Your instructions
Whenever the string "backbone" turns up in a line of the data below, copy that line.

Source records START

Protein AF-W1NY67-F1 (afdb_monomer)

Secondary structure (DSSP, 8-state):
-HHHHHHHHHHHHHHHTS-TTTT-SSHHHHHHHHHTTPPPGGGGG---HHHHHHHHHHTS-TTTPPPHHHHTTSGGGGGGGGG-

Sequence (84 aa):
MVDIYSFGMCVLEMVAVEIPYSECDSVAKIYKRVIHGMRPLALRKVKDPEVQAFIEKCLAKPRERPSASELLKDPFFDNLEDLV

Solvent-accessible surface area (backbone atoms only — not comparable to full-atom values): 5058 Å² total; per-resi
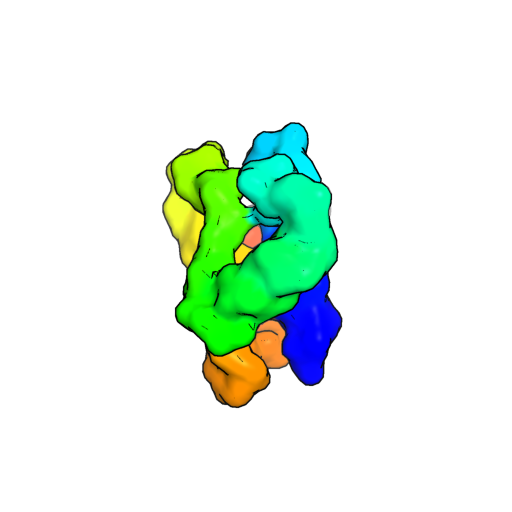due (Å²): 115,64,63,45,33,52,48,24,48,52,52,48,24,69,74,48,75,44,68,76,46,69,92,45,97,42,70,70,55,46,52,55,34,53,78,71,69,51,75,45,73,56,61,77,65,46,81,52,66,60,58,41,51,53,34,49,45,30,58,38,58,83,89,68,35,67,54,71,80,58,54,70,72,34,76,82,51,65,69,60,68,81,78,110

Foldseek 3Di:
DVVLLVVLQVLLCVQLVDRFQPVDPDPVVVVVCLVVLHGGPSLVVRPDVQNSVLSCLSSDDPVSRDDPVVSCPRPVNVCVVVVD

Radius of gyration: 13.37 Å; Cα contacts (8 Å, |Δi|>4): 73; chains: 1; bounding box: 32×26×36 Å

InterPro domains:
  IPR000719 Protein kinase domain [PF00069] (2-77)
  IPR000719 Protein kinase domain [PS50011] (1-77)
  IPR011009 Protein kinase-like domain superfamily [SSF56112] (2-81)
  IPR050588 With No Lysine (K) Ser/Thr Protein Kinase [PTHR13902] (2-79)

Nearest PDB structures (foldseek):
  9d7q-assembly1_B  TM=9.693E-01  e=6.542E-07  Homo sapiens
  5o2b-assembly1_A  TM=9.742E-01  e=8.296E-07  Homo sapiens
  5o1v-assembly1_B  TM=9.706E-01  e=1.416E-06  Homo sapiens
  5we8-assembly2_B  TM=9.571E-01  e=2.721E-06  Homo sapiens
  5tf9-assembly2_B  TM=9.513E-01  e=3.064E-06  Homo sapiens

Org
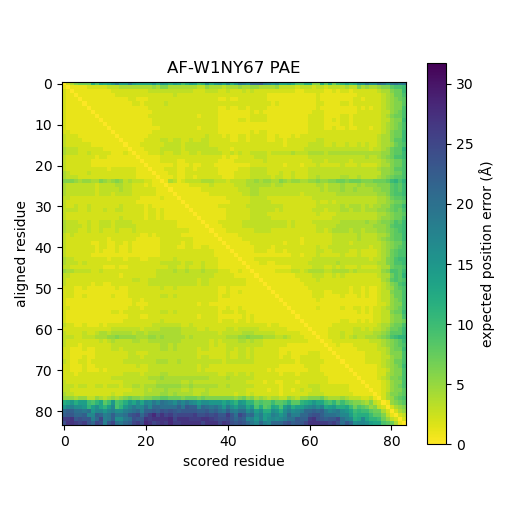anism: Amborella trichopoda (NCBI:txid13333)

Mean predicted aligned error: 3.6 Å

Structure (mmCIF, N/CA/C/O backbone):
data_AF-W1NY67-F1
#
_entry.id   AF-W1NY67-F1
#
loop_
_atom_site.group_PDB
_atom_site.id
_atom_site.type_symbol
_atom_site.label_atom_id
_atom_site.label_alt_id
_atom_site.label_comp_id
_atom_site.label_asym_id
_atom_site.label_entity_id
_atom_site.label_seq_id
_atom_site.pdbx_PDB_ins_code
_atom_site.Cartn_x
_atom_site.Cartn_y
_atom_site.Cartn_z
_atom_site.occupancy
_atom_site.B_iso_or_equiv
_atom_site.auth_seq_id
_atom_site.auth_comp_id
_atom_site.auth_asym_id
_atom_site.auth_atom_id
_atom_site.pdbx_PDB_model_num
ATOM 1 N N . MET A 1 1 ? -10.099 4.205 -9.262 1.00 71.50 1 MET A N 1
ATOM 2 C CA . MET A 1 1 ? -9.619 3.689 -7.955 1.00 71.50 1 MET A CA 1
ATOM 3 C C . MET A 1 1 ? -8.165 3.227 -8.000 1.00 71.50 1 MET A C 1
ATOM 5 O O . MET A 1 1 ? -7.806 2.193 -7.436 1.00 71.50 1 MET A O 1
ATOM 9 N N . VAL A 1 2 ? -7.305 4.006 -8.659 1.00 93.00 2 VAL A N 1
ATOM 10 C CA . VAL A 1 2 ? -5.851 3.855 -8.512 1.00
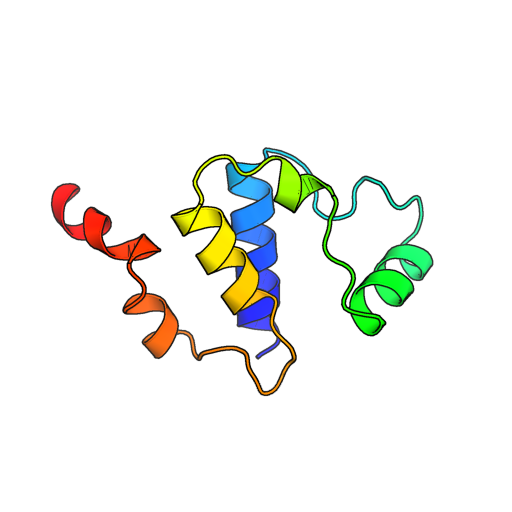 93.00 2 VAL A CA 1
ATOM 11 C C . VAL A 1 2 ? -5.396 4.459 -7.184 1.00 93.00 2 VAL A C 1
ATOM 13 O O . VAL A 1 2 ? -4.545 3.875 -6.531 1.00 93.00 2 VAL A O 1
ATOM 16 N N . ASP A 1 3 ? -6.070 5.517 -6.724 1.00 97.12 3 ASP A N 1
ATOM 17 C CA . ASP A 1 3 ? -5.732 6.234 -5.489 1.00 97.12 3 ASP A CA 1
ATOM 18 C C . ASP A 1 3 ? -5.842 5.351 -4.247 1.00 97.12 3 ASP A C 1
ATOM 20 O O . ASP A 1 3 ? -4.948 5.370 -3.417 1.00 97.12 3 ASP A O 1
ATOM 24 N N . ILE A 1 4 ? -6.868 4.497 -4.160 1.00 98.19 4 ILE A N 1
ATOM 25 C CA . ILE A 1 4 ? -7.017 3.530 -3.057 1.00 98.19 4 ILE A CA 1
ATOM 26 C C . ILE A 1 4 ? -5.854 2.534 -3.011 1.00 98.19 4 ILE A C 1
ATOM 28 O O . ILE A 1 4 ? -5.351 2.200 -1.943 1.00 98.19 4 ILE A O 1
ATOM 32 N N . TYR A 1 5 ? -5.388 2.086 -4.177 1.00 97.19 5 TYR A N 1
ATOM 33 C CA . TYR A 1 5 ? -4.241 1.187 -4.250 1.00 97.19 5 TYR A CA 1
ATOM 34 C C . TYR A 1 5 ? -2.951 1.900 -3.842 1.00 97.19 5 TYR A C 1
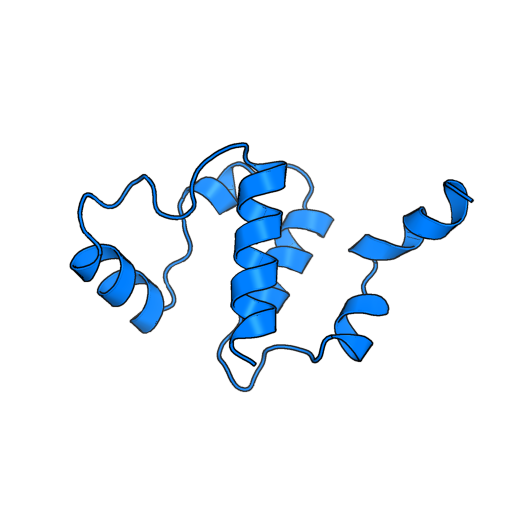ATOM 36 O O . TYR A 1 5 ? -2.181 1.361 -3.052 1.00 97.19 5 TYR A O 1
ATOM 44 N N . SER A 1 6 ? -2.732 3.114 -4.356 1.00 97.69 6 SER A N 1
ATOM 45 C CA . SER A 1 6 ? -1.584 3.946 -3.987 1.00 97.69 6 SER A CA 1
ATOM 46 C C . SER A 1 6 ? -1.585 4.262 -2.492 1.00 97.
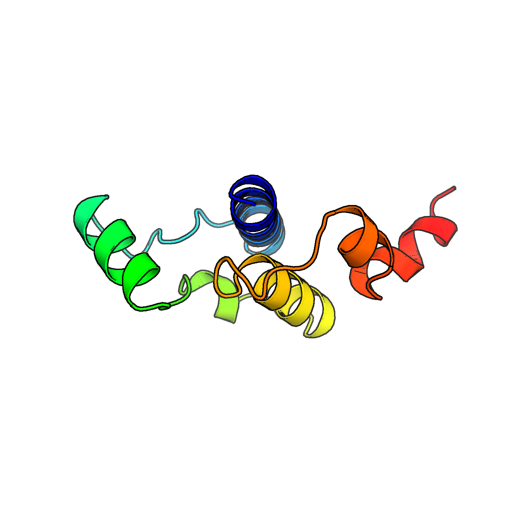69 6 SER A C 1
ATOM 48 O O . SER A 1 6 ? -0.554 4.139 -1.846 1.00 97.69 6 SER A O 1
ATOM 50 N N . PHE A 1 7 ? -2.748 4.572 -1.923 1.00 98.19 7 PHE A N 1
ATOM 51 C CA . PHE A 1 7 ? -2.922 4.798 -0.496 1.00 98.19 7 PHE A CA 1
ATOM 52 C C . PHE A 1 7 ? -2.551 3.560 0.328 1.00 98.19 7 PHE A C 1
ATOM 54 O O . PHE A 1 7 ? -1.739 3.667 1.241 1.00 98.19 7 PHE A O 1
ATOM 61 N N . GLY A 1 8 ? -3.039 2.371 -0.045 1.00 98.00 8 GLY A N 1
ATOM 62 C CA . GLY A 1 8 ? -2.630 1.120 0.601 1.00 98.00 8 GLY A CA 1
ATOM 63 C C . GLY A 1 8 ? -1.119 0.866 0.536 1.00 98.00 8 GLY A C 1
ATOM 64 O O . GLY A 1 8 ? -0.538 0.374 1.501 1.00 98.00 8 GLY A O 1
ATOM 65 N N . MET A 1 9 ? -0.465 1.241 -0.570 1.00 98.12 9 MET A N 1
ATOM 66 C CA . MET A 1 9 ? 0.996 1.169 -0.691 1.00 98.12 9 MET A CA 1
ATOM 67 C C . MET A 1 9 ? 1.714 2.169 0.220 1.00 98.12 9 MET A C 1
ATOM 69 O O . MET A 1 9 ? 2.698 1.790 0.847 1.00 98.12 9 MET A O 1
ATOM 73 N N . CYS A 1 10 ? 1.214 3.401 0.346 1.00 98.31 10 CYS A N 1
ATOM 74 C CA . CYS A 1 10 ? 1.765 4.386 1.279 1.00 98.31 10 CYS A CA 1
ATOM 75 C C . CYS A 1 10 ? 1.602 3.938 2.736 1.00 98.31 10 CYS A C 1
ATOM 77 O O . CYS A 1 10 ? 2.539 4.057 3.517 1.00 98.31 10 CYS A O 1
ATOM 79 N N . VAL A 1 11 ? 0.441 3.388 3.109 1.00 97.81 11 VAL A N 1
ATOM 80 C CA . VAL A 1 11 ? 0.230 2.835 4.457 1.00 97.81 11 VAL A CA 1
ATOM 81 C C . VAL A 1 11 ? 1.203 1.694 4.721 1.00 97.81 11 VAL A C 1
ATOM 83 O O . VAL A 1 11 ? 1.859 1.698 5.758 1.00 97.81 11 VAL A O 1
ATOM 86 N N . LEU A 1 12 ? 1.368 0.774 3.764 1.00 98.56 12 LEU A N 1
ATOM 87 C CA . LEU A 1 12 ? 2.354 -0.300 3.864 1.00 98.56 12 LEU A CA 1
ATOM 88 C C . LEU A 1 12 ? 3.775 0.235 4.076 1.00 98.56 12 LEU A C 1
ATOM 90 O O . LEU A 1 12 ? 4.481 -0.259 4.949 1.00 98.56 12 LEU A O 1
ATOM 94 N N . GLU A 1 13 ? 4.187 1.235 3.300 1.00 98.50 13 GLU A N 1
ATOM 95 C CA . GLU A 1 13 ? 5.502 1.865 3.429 1.00 98.50 13 GLU A CA 1
ATOM 96 C C . GLU A 1 13 ? 5.701 2.493 4.815 1.00 98.50 13 GLU A C 1
ATOM 98 O O . GLU A 1 13 ? 6.726 2.250 5.452 1.00 98.50 13 GLU A O 1
ATOM 103 N N . MET A 1 14 ? 4.702 3.232 5.318 1.00 97.31 14 MET A N 1
ATOM 104 C CA . MET A 1 14 ? 4.748 3.871 6.638 1.00 97.31 14 MET A CA 1
ATOM 105 C C . MET A 1 14 ? 4.916 2.854 7.771 1.00 97.31 14 MET A C 1
ATOM 107 O O . MET A 1 14 ? 5.715 3.077 8.678 1.00 97.31 14 MET A O 1
ATOM 111 N N . VAL A 1 15 ? 4.191 1.731 7.723 1.00 96.75 15 VAL A N 1
ATOM 112 C CA . VAL A 1 15 ? 4.209 0.740 8.814 1.00 96.75 15 VAL A CA 1
ATOM 113 C C . VAL A 1 15 ? 5.370 -0.249 8.710 1.00 96.75 15 VAL A C 1
ATOM 115 O O . VAL A 1 15 ? 5.884 -0.700 9.731 1.00 96.75 15 VAL A O 1
ATOM 118 N N . ALA A 1 16 ? 5.793 -0.602 7.492 1.00 96.38 16 ALA A N 1
ATOM 119 C CA . ALA A 1 16 ? 6.910 -1.519 7.271 1.00 96.38 16 ALA A CA 1
ATOM 120 C C . ALA A 1 16 ? 8.271 -0.810 7.299 1.00 96.38 16 ALA A C 1
ATOM 122 O O . ALA A 1 16 ? 9.295 -1.482 7.433 1.00 96.38 16 ALA A O 1
ATOM 123 N N . VAL A 1 17 ? 8.281 0.525 7.175 1.00 96.19 17 VAL A N 1
ATOM 124 C CA . VAL A 1 17 ? 9.487 1.363 7.066 1.00 96.19 17 VAL A CA 1
ATOM 125 C C . VAL A 1 17 ? 10.390 0.869 5.927 1.00 96.19 17 VAL A C 1
ATOM 127 O O . VAL A 1 17 ? 11.613 0.779 6.034 1.00 96.19 17 VAL A O 1
ATOM 130 N N . GLU A 1 18 ? 9.758 0.477 4.823 1.00 95.38 18 GLU A N 1
ATOM 131 C CA . GLU A 1 18 ? 10.402 -0.134 3.667 1.00 95.38 18 GLU A CA 1
ATOM 132 C C . GLU A 1 18 ? 9.639 0.215 2.390 1.00 95.38 18 GLU A C 1
ATOM 134 O O . GLU A 1 18 ? 8.410 0.158 2.350 1.00 95.38 18 GLU A O 1
ATOM 139 N N . ILE A 1 19 ? 10.385 0.501 1.323 1.00 96.81 19 ILE A N 1
ATOM 140 C CA . ILE A 1 19 ? 9.826 0.778 -0.001 1.00 96.81 19 ILE A CA 1
ATOM 141 C C . ILE A 1 19 ? 9.071 -0.466 -0.511 1.00 96.81 19 ILE A C 1
ATOM 143 O O . ILE A 1 19 ? 9.674 -1.539 -0.632 1.00 96.81 19 ILE A O 1
ATOM 147 N N . PRO A 1 20 ? 7.778 -0.359 -0.871 1.00 97.69 20 PRO A N 1
ATOM 148 C CA . PRO A 1 20 ? 7.032 -1.480 -1.427 1.00 97.69 20 PRO A CA 1
ATOM 149 C C . PRO A 1 20 ? 7.692 -2.042 -2.694 1.00 97.69 20 PRO A C 1
ATOM 151 O O . PRO A 1 20 ? 8.028 -1.306 -3.620 1.00 97.69 20 PRO A O 1
ATOM 154 N N . TYR A 1 21 ? 7.827 -3.369 -2.753 1.00 98.12 21 TYR A N 1
ATOM 155 C CA . TYR A 1 21 ? 8.540 -4.107 -3.803 1.00 98.12 21 TYR A CA 1
ATOM 156 C C . TYR A 1 21 ? 10.052 -3.841 -3.887 1.00 98.12 21 TYR A C 1
ATOM 158 O O . TYR A 1 21 ? 10.644 -4.076 -4.943 1.00 98.12 21 TYR A O 1
ATOM 166 N N . SER A 1 22 ? 10.696 -3.418 -2.794 1.00 97.19 22 SER A N 1
ATOM 167 C CA . SER A 1 22 ? 12.163 -3.333 -2.675 1.00 97.19 22 SER A CA 1
ATOM 168 C C . SER A 1 22 ? 12.884 -4.626 -3.098 1.00 97.19 22 SER A C 1
ATOM 170 O O . SER A 1 22 ? 14.030 -4.579 -3.537 1.00 97.19 22 SER A O 1
ATOM 172 N N . GLU A 1 23 ? 12.215 -5.786 -3.031 1.00 97.44 23 GLU A N 1
ATOM 173 C CA . GLU A 1 23 ? 12.754 -7.070 -3.487 1.00 97.44 23 GLU A CA 1
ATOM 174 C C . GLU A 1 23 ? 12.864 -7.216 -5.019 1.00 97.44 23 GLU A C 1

Source records END

Written reply
Solvent-accessible surface area (backbone atoms only — not comparable to full-atom values): 5058 Å² total; per-resi
Structure (mmCIF, N/CA/C/O backbone):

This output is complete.